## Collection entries
^^^^
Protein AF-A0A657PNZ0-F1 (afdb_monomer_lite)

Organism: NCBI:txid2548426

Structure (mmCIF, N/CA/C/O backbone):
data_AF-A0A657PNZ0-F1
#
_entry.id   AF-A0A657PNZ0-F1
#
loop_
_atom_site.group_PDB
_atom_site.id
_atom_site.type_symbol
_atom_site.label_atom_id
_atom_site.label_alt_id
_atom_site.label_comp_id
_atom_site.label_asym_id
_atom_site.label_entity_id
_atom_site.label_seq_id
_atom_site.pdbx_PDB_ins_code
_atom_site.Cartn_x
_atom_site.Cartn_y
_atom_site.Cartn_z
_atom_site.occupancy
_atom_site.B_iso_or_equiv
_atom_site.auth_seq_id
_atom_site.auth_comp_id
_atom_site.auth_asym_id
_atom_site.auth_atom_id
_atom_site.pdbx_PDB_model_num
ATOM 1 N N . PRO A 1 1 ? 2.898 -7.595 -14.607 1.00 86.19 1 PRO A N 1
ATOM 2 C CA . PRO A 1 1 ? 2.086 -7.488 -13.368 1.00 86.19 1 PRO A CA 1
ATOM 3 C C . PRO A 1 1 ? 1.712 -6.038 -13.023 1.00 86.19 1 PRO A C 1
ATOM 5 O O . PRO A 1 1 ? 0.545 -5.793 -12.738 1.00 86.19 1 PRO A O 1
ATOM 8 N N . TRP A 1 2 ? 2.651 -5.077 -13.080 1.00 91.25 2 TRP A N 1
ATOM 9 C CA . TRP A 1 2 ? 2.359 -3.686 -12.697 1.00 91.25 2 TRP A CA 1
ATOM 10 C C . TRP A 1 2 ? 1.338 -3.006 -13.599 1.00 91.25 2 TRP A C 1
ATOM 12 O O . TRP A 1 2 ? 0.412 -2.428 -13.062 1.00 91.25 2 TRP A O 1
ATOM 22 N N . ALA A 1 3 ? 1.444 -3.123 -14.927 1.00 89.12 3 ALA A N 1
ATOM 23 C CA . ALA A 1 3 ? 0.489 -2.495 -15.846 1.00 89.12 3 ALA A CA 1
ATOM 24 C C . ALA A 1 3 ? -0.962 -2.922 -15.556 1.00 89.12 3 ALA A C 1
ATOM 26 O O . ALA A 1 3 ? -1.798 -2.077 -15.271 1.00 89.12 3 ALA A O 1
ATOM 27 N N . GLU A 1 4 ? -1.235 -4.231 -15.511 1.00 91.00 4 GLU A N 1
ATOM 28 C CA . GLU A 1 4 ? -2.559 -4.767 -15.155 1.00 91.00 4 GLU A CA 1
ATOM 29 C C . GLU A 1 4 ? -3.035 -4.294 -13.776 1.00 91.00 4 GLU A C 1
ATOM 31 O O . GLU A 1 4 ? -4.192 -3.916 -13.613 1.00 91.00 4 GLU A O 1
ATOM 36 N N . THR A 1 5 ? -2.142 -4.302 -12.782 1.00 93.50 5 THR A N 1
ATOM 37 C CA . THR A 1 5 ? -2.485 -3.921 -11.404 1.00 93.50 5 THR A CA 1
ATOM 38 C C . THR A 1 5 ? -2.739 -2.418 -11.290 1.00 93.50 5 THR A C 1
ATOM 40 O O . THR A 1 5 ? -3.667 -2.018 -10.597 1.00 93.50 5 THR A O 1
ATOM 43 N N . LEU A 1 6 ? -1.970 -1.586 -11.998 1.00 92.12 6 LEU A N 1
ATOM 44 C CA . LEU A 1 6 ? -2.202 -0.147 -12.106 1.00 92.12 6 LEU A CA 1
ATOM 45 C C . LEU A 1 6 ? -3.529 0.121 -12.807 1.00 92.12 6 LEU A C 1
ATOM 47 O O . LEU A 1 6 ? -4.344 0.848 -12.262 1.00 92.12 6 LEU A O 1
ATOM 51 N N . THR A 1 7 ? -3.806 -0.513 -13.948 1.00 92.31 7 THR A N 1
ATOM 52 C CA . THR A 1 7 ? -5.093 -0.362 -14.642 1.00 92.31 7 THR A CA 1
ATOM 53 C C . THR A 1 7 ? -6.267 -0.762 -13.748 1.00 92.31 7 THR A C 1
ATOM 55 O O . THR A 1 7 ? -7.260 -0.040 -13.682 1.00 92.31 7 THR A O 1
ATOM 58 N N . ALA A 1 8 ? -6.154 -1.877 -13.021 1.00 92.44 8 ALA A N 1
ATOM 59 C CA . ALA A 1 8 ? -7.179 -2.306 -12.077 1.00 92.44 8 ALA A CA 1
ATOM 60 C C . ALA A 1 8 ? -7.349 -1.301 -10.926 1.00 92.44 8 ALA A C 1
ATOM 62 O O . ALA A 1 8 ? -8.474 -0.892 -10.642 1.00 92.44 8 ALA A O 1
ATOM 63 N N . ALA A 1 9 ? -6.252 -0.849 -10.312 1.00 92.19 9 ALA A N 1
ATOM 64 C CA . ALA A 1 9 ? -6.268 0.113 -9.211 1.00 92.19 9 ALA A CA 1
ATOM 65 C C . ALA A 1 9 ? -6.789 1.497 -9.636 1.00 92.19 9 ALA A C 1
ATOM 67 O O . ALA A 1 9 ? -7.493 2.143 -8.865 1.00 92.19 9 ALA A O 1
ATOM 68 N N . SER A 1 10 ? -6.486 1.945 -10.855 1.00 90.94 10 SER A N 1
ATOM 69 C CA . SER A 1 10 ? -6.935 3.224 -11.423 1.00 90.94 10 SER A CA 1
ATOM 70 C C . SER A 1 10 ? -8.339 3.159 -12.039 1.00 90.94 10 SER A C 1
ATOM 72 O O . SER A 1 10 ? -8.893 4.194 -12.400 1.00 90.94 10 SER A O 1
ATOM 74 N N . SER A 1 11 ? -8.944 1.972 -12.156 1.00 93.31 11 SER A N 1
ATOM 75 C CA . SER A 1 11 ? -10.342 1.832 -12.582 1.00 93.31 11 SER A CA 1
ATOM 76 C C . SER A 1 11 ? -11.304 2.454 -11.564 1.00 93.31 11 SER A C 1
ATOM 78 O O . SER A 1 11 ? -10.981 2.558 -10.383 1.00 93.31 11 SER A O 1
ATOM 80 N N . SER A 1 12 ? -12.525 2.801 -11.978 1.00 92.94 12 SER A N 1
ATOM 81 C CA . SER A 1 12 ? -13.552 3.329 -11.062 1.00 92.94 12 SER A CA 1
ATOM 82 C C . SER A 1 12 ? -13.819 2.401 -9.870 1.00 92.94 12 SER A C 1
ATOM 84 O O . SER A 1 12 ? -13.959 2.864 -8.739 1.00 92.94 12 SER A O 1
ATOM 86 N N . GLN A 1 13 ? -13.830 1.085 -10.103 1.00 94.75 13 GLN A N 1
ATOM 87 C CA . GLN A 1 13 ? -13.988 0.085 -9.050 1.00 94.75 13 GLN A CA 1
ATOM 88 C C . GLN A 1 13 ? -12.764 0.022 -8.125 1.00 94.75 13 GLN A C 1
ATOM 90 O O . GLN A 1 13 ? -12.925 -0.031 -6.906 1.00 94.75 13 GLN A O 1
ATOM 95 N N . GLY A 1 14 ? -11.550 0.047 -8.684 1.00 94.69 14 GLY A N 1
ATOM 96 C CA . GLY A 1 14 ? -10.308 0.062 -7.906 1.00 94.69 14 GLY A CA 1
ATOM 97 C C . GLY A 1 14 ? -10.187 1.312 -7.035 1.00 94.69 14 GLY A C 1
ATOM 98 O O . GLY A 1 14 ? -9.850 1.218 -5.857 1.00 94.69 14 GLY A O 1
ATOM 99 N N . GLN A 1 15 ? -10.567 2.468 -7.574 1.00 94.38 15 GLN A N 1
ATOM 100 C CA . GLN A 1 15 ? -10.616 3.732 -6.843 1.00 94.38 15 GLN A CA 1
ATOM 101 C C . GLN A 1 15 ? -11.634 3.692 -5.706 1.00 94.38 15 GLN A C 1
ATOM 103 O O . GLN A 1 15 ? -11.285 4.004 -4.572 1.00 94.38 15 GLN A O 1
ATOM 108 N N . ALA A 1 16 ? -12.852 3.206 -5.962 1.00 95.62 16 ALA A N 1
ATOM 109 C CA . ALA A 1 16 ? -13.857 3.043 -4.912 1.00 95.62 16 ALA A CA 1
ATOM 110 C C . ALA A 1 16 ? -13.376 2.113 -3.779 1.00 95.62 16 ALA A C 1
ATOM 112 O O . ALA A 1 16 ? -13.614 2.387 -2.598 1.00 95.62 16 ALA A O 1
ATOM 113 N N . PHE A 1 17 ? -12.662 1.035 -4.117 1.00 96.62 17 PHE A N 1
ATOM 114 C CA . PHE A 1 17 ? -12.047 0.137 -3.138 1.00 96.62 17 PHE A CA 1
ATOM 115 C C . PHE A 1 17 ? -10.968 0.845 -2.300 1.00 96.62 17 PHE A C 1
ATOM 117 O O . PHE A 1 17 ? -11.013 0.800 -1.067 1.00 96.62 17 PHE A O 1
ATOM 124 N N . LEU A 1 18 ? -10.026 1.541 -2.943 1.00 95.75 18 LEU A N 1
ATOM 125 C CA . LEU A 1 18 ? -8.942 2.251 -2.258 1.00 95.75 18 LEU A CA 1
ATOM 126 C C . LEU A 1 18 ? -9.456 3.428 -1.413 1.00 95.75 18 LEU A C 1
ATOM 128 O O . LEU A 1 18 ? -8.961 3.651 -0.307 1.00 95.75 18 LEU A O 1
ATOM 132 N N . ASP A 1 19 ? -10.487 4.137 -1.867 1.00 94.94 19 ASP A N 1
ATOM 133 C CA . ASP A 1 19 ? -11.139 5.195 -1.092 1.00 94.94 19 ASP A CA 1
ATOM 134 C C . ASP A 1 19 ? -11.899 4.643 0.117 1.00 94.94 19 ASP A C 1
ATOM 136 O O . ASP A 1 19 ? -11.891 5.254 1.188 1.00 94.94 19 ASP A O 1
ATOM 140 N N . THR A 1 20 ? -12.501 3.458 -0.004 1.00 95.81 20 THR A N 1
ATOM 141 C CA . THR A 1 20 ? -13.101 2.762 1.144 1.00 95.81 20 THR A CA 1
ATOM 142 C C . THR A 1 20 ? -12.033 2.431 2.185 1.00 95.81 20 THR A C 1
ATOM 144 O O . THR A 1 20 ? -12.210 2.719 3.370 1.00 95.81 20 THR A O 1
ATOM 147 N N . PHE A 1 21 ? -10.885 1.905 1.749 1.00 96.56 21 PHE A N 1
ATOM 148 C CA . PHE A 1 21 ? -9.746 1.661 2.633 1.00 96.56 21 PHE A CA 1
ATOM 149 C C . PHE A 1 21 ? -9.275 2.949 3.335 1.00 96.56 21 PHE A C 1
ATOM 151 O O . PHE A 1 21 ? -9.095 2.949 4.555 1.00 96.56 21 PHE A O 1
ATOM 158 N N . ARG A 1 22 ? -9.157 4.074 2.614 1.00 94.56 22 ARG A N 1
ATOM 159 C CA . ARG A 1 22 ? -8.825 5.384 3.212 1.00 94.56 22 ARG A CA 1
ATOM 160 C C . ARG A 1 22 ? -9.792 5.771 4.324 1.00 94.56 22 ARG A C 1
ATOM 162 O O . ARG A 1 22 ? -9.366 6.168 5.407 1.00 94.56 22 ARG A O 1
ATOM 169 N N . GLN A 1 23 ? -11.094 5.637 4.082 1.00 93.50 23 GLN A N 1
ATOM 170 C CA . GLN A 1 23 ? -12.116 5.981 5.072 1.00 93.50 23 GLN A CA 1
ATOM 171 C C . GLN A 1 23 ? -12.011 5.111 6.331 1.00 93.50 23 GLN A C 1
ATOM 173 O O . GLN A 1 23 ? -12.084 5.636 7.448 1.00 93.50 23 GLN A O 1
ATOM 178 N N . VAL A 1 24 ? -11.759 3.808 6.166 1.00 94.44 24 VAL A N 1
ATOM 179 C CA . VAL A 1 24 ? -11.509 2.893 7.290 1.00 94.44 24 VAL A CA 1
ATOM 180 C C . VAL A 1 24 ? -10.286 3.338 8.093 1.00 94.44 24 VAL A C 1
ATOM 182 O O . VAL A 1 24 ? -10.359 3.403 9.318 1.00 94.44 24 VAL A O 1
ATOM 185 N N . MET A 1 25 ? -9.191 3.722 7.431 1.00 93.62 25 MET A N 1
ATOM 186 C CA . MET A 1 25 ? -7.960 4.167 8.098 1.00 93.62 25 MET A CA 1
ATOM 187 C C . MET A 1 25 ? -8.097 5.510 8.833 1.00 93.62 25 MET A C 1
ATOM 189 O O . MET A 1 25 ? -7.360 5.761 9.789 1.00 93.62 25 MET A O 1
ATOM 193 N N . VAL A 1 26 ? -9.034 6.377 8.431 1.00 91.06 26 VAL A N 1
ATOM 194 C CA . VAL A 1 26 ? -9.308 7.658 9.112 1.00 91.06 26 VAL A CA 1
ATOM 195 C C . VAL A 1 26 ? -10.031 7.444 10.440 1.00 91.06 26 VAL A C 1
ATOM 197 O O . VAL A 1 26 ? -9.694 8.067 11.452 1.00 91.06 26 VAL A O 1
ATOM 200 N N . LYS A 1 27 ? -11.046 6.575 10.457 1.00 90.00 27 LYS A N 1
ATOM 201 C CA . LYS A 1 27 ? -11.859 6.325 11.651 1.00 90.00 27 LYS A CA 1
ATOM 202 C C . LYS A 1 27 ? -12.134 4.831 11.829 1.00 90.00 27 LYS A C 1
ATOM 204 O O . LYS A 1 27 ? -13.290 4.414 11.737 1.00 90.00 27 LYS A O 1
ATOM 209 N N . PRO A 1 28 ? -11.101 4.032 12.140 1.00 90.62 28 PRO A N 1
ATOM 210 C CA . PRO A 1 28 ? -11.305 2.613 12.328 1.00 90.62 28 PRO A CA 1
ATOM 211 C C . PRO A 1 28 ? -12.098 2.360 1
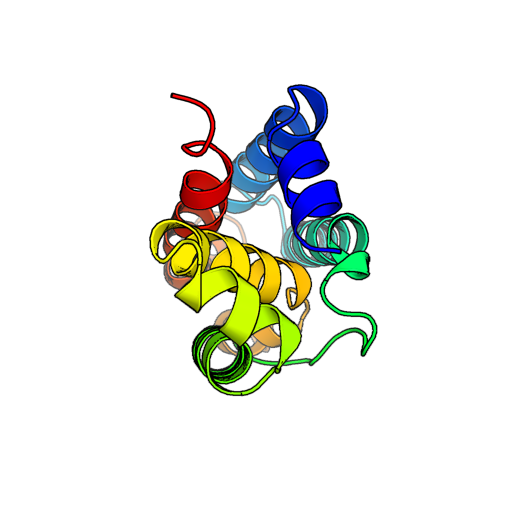3.617 1.00 90.62 28 PRO A C 1
ATOM 213 O O . PRO A 1 28 ? -11.844 3.019 14.635 1.00 90.62 28 PRO A O 1
ATOM 216 N N . PRO A 1 29 ? -13.066 1.428 13.598 1.00 87.94 29 PRO A N 1
ATOM 217 C CA . PRO A 1 29 ? -13.862 1.088 14.773 1.00 87.94 29 PRO A CA 1
ATOM 218 C C . PRO A 1 29 ? -13.037 0.338 15.830 1.00 87.94 29 PRO A C 1
ATOM 220 O O . PRO A 1 29 ? -13.167 0.624 17.019 1.00 87.94 29 PRO A O 1
ATOM 223 N N . ASN A 1 30 ? -12.165 -0.579 15.406 1.00 90.06 30 ASN A N 1
ATOM 224 C CA . ASN A 1 30 ? -11.263 -1.356 16.258 1.00 90.06 30 ASN A CA 1
ATOM 225 C C . ASN A 1 30 ? -10.013 -1.796 15.467 1.00 90.06 30 ASN A C 1
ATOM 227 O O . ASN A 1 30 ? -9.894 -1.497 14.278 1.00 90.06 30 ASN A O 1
^^^^
## Your task
Repeat exactly the lines above from the one with "ATOM 37 C CA" up to and including the one with "ATOM 44 C CA". No other line belongs in the reply.

## Solution for this exercise
ATOM 37 C CA . THR A 1 5 ? -2.485 -3.921 -11.404 1.00 93.50 5 THR A CA 1
ATOM 38 C C . THR A 1 5 ? -2.739 -2.418 -11.290 1.00 93.50 5 THR A C 1
ATOM 40 O O . THR A 1 5 ? -3.667 -2.018 -10.597 1.00 93.50 5 THR A O 1
ATOM 43 N N . LEU A 1 6 ? -1.970 -1.586 -11.998 1.00 92.12 6 LEU A N 1
ATOM 44 C CA . LEU A 1 6 ? -2.202 -0.147 -12.106 1.00 92.12 6 LEU A CA 1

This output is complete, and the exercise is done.